A verdade é que estamos automatizados em nossas buscas e interação com o mundo virtual, sem nos perguntar se nosso emprego, nossa privacidade, nossa família e nosso futuro está seguro.
Ideia de que a inteligência artificial controla nossas vidas não me parece estranha, e, como diz Dora Kaufman, isso não é mais ficção científica. Foto Pixabay.
Na última coluna eu comentei sobre a dependência bioquímica causada pela internet. A gente lembrou que os algoritmos, que são os sistemas que enviam mensagens que impulsionam emoções e sensações prazerosas, são um risco para nossa saúde. Os males associados ao tempo excessivo passado em frente às telas são conhecidos.

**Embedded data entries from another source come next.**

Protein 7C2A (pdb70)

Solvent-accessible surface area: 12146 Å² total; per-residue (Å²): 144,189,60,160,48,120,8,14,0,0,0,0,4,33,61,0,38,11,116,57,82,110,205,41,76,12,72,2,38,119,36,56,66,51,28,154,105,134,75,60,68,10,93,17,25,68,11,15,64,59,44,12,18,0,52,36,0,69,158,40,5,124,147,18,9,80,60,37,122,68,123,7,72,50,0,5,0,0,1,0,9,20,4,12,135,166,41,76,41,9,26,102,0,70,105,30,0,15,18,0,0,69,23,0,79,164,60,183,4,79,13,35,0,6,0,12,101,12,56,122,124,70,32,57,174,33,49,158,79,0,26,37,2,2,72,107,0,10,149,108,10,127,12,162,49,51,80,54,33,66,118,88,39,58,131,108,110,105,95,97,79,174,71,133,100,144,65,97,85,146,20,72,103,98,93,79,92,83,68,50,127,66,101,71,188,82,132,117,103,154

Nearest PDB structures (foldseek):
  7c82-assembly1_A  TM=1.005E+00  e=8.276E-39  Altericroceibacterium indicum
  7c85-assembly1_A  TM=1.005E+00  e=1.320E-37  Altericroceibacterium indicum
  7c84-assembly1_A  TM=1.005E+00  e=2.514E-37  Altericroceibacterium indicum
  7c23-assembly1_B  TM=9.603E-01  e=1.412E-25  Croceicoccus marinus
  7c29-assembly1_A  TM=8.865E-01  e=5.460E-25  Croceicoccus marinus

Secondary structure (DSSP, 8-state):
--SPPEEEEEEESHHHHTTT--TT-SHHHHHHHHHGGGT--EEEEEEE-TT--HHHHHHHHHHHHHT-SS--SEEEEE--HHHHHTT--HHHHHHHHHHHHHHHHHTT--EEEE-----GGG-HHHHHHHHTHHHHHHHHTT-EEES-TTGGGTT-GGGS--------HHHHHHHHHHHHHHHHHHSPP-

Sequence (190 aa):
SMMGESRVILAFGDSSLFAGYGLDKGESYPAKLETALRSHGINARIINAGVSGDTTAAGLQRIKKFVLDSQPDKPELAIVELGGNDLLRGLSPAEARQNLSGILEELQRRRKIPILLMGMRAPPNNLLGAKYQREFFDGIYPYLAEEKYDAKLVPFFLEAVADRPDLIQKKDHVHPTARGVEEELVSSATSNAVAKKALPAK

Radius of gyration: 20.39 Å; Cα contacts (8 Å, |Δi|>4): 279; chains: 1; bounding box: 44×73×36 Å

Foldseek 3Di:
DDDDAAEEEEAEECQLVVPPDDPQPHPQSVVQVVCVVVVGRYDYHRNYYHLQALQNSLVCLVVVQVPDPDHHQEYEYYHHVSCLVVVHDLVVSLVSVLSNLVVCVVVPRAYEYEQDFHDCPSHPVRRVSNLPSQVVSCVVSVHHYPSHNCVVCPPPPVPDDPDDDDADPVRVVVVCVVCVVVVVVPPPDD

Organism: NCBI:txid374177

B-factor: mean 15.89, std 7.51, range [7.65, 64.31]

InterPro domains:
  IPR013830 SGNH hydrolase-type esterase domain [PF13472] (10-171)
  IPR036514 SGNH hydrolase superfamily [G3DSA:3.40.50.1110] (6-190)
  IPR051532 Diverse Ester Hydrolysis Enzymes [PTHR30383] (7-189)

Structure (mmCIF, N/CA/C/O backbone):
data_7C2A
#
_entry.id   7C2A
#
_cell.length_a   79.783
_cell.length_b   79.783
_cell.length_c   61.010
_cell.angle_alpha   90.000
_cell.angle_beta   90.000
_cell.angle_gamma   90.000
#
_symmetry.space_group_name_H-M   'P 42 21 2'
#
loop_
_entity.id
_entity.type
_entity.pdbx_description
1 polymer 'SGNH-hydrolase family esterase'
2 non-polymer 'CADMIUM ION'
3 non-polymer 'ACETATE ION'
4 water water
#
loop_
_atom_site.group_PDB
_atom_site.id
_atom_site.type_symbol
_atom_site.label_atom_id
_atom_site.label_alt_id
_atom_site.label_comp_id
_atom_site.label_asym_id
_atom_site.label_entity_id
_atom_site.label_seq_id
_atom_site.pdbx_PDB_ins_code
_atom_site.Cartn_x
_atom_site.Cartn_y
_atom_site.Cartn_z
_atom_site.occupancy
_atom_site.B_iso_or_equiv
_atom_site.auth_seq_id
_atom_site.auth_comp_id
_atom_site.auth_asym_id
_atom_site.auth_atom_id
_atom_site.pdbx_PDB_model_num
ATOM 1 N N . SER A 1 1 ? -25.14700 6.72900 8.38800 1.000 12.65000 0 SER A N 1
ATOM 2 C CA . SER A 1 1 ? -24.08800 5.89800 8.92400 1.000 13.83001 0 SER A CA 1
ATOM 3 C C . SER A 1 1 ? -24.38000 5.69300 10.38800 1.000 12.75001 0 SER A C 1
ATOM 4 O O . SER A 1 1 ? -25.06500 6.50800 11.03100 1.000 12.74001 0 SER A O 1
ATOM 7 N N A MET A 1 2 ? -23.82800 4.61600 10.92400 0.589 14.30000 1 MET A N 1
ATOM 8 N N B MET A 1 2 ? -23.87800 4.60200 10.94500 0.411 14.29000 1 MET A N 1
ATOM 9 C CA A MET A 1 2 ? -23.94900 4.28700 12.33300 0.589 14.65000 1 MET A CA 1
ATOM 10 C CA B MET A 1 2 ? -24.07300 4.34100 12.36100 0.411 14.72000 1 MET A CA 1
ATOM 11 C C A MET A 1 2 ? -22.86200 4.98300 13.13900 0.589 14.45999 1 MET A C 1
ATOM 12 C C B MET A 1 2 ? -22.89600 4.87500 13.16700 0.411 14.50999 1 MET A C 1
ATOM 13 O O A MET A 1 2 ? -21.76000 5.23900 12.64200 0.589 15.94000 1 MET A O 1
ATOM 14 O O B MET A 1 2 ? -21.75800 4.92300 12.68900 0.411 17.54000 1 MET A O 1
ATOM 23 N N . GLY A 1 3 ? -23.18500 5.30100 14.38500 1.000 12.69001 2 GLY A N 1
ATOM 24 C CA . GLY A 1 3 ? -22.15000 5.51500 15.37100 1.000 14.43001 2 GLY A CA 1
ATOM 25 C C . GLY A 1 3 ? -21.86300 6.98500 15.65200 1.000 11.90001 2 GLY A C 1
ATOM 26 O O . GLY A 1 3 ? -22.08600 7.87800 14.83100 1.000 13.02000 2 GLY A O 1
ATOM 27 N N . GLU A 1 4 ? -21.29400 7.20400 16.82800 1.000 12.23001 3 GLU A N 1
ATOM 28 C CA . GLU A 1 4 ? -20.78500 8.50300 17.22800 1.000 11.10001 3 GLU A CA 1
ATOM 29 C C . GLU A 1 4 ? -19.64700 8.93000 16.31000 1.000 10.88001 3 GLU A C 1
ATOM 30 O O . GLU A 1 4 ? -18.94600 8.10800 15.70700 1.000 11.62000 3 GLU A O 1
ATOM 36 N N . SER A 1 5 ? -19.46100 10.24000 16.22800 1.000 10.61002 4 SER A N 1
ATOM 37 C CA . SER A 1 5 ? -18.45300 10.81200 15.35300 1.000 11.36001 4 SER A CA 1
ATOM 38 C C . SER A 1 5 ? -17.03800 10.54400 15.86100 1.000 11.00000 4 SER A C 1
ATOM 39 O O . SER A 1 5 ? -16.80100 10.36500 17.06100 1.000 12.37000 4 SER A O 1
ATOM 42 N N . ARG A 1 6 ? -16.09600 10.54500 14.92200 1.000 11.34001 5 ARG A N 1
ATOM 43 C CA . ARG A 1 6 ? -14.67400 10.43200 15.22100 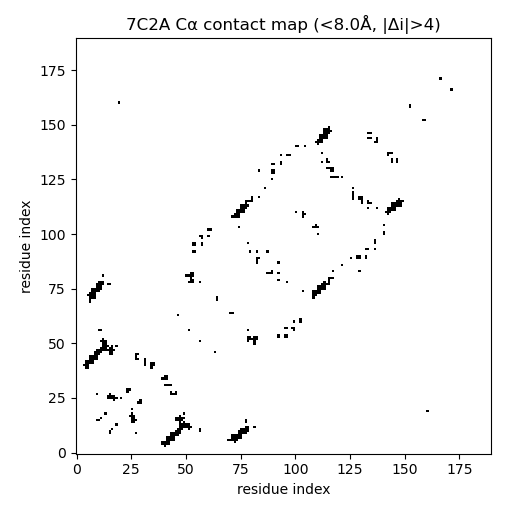1.000 11.51001 5 ARG A CA 1
ATOM 44 C C . ARG A 1 6 ? -14.12200 11.77700 15.67500 1.000 12.03001 5 ARG A C 1
ATOM 45 O O . ARG A 1 6 ? -14.30000 12.79500 15.00100 1.000 15.56001 5 ARG A O 1
ATOM 53 N N . VAL A 1 7 ? -13.39600 11.78000 16.78100 1.000 10.51001 6 VAL A N 1
ATOM 54 C CA . VAL A 1 7 ? -12.92700 13.01900 17.38100 1.000 9.72000 6 VAL A CA 1
ATOM 55 C C . VAL A 1 7 ? -11.51600 13.33400 16.90300 1.000 10.06000 6 VAL A C 1
ATOM 56 O O . VAL A 1 7 ? -10.59800 12.52000 17.05700 1.000 10.26003 6 VAL A O 1
ATOM 60 N N . ILE A 1 8 ? -11.33700 14.52300 16.33400 1.000 9.57002 7 ILE A N 1
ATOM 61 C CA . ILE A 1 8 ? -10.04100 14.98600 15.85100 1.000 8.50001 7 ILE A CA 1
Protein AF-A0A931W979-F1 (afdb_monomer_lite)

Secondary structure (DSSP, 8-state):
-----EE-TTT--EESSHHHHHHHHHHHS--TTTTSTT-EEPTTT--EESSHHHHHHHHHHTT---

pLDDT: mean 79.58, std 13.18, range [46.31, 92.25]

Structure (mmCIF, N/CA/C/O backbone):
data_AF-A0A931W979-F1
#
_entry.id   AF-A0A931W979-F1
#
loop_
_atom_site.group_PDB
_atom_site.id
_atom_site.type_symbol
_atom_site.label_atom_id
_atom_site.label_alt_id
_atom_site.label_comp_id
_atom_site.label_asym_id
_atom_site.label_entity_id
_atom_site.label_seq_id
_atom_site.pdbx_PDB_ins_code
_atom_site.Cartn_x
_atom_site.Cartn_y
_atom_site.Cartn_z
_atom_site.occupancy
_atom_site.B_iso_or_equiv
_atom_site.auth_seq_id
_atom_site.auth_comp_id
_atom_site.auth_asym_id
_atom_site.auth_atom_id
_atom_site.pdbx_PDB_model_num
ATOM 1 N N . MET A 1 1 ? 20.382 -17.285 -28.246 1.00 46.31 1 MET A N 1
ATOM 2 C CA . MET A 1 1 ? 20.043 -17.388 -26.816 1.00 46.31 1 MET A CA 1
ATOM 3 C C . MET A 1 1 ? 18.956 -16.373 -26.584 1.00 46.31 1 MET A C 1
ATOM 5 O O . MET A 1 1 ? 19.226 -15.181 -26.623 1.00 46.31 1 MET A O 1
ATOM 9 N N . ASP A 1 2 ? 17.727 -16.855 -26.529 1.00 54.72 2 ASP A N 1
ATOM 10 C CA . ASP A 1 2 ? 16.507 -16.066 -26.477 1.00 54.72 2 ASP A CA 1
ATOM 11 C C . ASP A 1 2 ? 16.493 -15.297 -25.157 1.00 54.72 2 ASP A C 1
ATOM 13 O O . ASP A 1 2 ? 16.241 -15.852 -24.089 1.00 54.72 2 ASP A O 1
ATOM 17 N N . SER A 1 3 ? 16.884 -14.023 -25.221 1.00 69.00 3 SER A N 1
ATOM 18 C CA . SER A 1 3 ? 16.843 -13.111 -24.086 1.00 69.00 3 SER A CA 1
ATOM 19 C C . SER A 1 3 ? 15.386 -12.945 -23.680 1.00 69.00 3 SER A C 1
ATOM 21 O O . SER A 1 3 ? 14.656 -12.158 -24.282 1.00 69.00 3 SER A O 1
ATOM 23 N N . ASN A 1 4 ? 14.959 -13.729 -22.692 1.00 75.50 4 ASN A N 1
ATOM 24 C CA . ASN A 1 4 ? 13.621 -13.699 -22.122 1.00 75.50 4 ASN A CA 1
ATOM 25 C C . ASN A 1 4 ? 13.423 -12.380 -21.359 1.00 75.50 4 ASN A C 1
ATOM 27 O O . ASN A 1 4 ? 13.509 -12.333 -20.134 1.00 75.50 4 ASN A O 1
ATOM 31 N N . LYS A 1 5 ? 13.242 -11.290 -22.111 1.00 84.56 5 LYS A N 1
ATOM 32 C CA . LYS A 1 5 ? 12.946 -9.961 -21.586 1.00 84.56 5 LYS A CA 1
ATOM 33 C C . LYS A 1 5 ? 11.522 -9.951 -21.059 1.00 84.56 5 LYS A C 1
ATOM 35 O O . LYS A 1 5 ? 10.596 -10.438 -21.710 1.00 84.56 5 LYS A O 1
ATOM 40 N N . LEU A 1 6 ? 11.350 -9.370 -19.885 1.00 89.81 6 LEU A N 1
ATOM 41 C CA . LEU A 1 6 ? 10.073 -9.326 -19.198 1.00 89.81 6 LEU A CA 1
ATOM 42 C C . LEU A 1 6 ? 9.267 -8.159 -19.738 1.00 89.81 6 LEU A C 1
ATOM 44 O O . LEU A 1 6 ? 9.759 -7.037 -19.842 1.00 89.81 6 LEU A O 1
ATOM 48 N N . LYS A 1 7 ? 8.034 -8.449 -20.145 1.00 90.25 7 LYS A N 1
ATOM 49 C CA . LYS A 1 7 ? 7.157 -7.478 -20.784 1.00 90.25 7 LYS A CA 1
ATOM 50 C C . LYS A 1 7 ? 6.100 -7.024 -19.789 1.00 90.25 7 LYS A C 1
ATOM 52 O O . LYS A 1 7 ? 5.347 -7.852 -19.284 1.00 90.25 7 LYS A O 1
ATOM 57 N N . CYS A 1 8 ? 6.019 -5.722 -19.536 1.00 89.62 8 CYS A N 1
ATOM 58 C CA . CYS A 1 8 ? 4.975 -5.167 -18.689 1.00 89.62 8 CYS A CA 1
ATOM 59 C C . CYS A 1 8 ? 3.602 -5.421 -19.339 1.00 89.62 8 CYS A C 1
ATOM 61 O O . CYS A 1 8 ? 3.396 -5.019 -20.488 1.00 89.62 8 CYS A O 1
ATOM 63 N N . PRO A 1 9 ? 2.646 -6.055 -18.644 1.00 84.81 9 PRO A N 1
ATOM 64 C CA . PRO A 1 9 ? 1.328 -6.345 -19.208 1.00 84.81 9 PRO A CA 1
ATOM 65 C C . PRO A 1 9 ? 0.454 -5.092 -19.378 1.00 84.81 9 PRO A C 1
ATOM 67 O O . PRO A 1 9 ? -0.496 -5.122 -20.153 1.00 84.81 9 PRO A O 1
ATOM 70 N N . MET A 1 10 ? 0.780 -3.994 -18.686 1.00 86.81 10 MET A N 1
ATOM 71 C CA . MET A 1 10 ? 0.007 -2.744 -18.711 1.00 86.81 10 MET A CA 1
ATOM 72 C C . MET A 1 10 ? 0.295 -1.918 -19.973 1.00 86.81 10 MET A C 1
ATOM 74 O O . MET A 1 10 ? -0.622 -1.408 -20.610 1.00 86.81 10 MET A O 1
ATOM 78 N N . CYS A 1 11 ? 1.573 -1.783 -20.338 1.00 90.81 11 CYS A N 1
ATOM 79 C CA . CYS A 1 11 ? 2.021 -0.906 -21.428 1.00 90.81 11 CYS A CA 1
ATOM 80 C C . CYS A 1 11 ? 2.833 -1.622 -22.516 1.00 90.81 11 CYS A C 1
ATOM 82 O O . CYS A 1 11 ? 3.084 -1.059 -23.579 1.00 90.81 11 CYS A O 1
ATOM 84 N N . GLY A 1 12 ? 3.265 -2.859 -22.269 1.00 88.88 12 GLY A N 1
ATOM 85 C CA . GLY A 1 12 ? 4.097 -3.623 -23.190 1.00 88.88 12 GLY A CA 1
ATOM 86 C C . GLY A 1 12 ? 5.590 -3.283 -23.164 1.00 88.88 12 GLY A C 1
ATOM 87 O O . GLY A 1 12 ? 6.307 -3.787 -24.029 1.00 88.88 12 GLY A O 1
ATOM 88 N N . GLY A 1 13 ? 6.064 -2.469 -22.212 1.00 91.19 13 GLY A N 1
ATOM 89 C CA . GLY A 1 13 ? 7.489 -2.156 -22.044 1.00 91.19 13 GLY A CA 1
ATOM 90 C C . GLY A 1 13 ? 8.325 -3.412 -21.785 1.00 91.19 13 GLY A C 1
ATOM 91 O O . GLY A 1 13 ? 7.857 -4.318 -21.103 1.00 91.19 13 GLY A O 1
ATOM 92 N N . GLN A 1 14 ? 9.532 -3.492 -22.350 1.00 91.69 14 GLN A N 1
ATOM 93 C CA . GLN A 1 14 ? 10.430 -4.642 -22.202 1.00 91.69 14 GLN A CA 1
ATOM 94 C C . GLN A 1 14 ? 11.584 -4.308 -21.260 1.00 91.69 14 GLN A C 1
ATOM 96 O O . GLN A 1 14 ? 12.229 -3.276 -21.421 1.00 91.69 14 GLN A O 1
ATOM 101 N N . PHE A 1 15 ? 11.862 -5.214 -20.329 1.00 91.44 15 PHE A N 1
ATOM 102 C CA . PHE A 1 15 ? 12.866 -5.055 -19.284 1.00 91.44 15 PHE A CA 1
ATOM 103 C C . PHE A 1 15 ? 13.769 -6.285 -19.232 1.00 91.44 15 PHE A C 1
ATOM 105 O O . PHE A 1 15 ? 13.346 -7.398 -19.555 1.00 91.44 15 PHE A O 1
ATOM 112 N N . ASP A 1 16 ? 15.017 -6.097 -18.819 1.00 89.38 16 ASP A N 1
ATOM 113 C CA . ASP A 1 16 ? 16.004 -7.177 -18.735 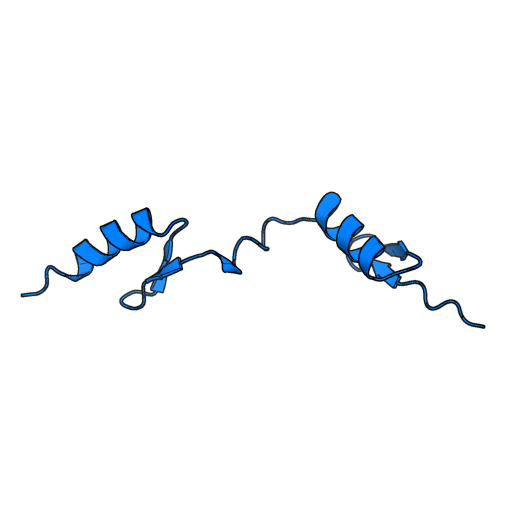1.00 89.38 16 ASP A CA 1
ATOM 114 C C . ASP A 1 16 ? 15.878 -7.996 -17.442 1.00 89.38 16 ASP A C 1
ATOM 116 O O . ASP A 1 16 ? 16.505 -9.046 -17.304 1.00 89.38 16 ASP A O 1
ATOM 120 N N . SER A 1 17 ? 15.056 -7.552 -16.487 1.00 90.06 17 SER A N 1
ATOM 121 C CA . SER A 1 17 ? 14.832 -8.229 -15.208 1.00 90.06 17 SER A CA 1
ATOM 122 C C . SER A 1 17 ? 13.458 -7.920 -14.613 1.00 90.06 17 SER A C 1
ATOM 124 O O . SER A 1 17 ? 12.831 -6.912 -14.937 1.00 90.06 17 SER A O 1
ATOM 126 N N . GLN A 1 18 ? 12.989 -8.815 -13.736 1.00 86.62 18 GLN A N 1
ATOM 127 C CA . GLN A 1 18 ? 11.671 -8.695 -13.103 1.00 86.62 18 GLN A CA 1
ATOM 128 C C . GLN A 1 18 ? 11.625 -7.494 -12.170 1.00 86.62 18 GLN A C 1
ATOM 130 O O . GLN A 1 18 ? 10.622 -6.799 -12.146 1.00 86.62 18 GLN A O 1
ATOM 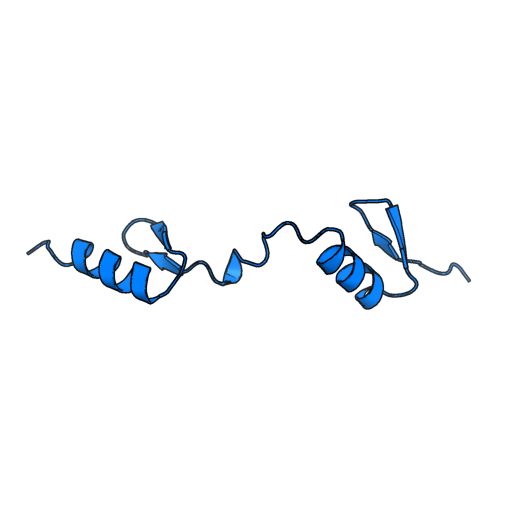135 N N . ASP A 1 19 ? 12.726 -7.222 -11.474 1.00 88.31 19 ASP A N 1
ATOM 136 C CA . ASP A 1 19 ? 12.859 -6.087 -10.561 1.00 88.31 19 ASP A CA 1
ATOM 137 C C . ASP A 1 19 ? 12.694 -4.737 -11.281 1.00 88.31 19 ASP A C 1
ATOM 139 O O . ASP A 1 19 ? 11.977 -3.856 -10.810 1.00 88.31 19 ASP A O 1
ATO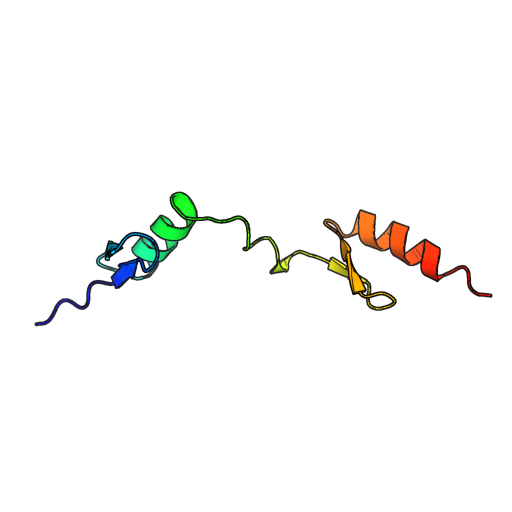M 143 N N . GLU A 1 20 ? 13.264 -4.603 -12.485 1.00 91.06 20 GLU A N 1
ATOM 144 C CA . GLU A 1 20 ? 13.101 -3.399 -13.307 1.00 91.06 20 GLU A CA 1
ATOM 145 C C . GLU A 1 20 ? 11.670 -3.247 -13.830 1.00 91.06 20 GLU A C 1
ATOM 147 O O . GLU A 1 20 ? 11.123 -2.144 -13.821 1.00 91.06 20 GLU A O 1
ATOM 152 N N . MET A 1 21 ? 11.042 -4.349 -14.253 1.00 92.19 21 MET A N 1
ATOM 153 C CA . MET A 1 21 ? 9.647 -4.342 -14.702 1.00 92.19 21 MET A CA 1
ATOM 154 C C . MET A 1 21 ? 8.688 -4.011 -13.554 1.00 92.19 21 MET A C 1
ATOM 156 O O . MET A 1 21 ? 7.785 -3.197 -13.733 1.00 92.19 21 MET A O 1
ATOM 160 N N . ASP A 1 22 ? 8.907 -4.598 -12.377 1.00 88.62 22 ASP A N 1
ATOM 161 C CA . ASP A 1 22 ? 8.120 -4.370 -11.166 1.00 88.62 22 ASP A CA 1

O que a gente não sabe é porque ninguém faz nada com essa informação. Bem, a academia tem lançado diversos alertas sobre os malefícios que a internet e o sistema de plataformas digitais têm imposto ao mundo, em larga escala. A perda dos direitos trabalhistas para os motoristas de Uber é apenas um exemplo. Na literatura acadêmica, os pensadores contemporâneos lançam alertas sombrios, a começar pelos títulos das obras: “A sociedade do cansaço”, “Capitalismo Tardio e os fins do sono”, “Big Tech – a ascensão dos dados e a morte da política”; “Depois do Futuro”. Dez Argumentos para você deletar agora suas redes sociais”; “reinvenção da intimidade – Políticas de Sofrimento Cotidiano”, “Os pecados secretos da Economia”, e por aí vai.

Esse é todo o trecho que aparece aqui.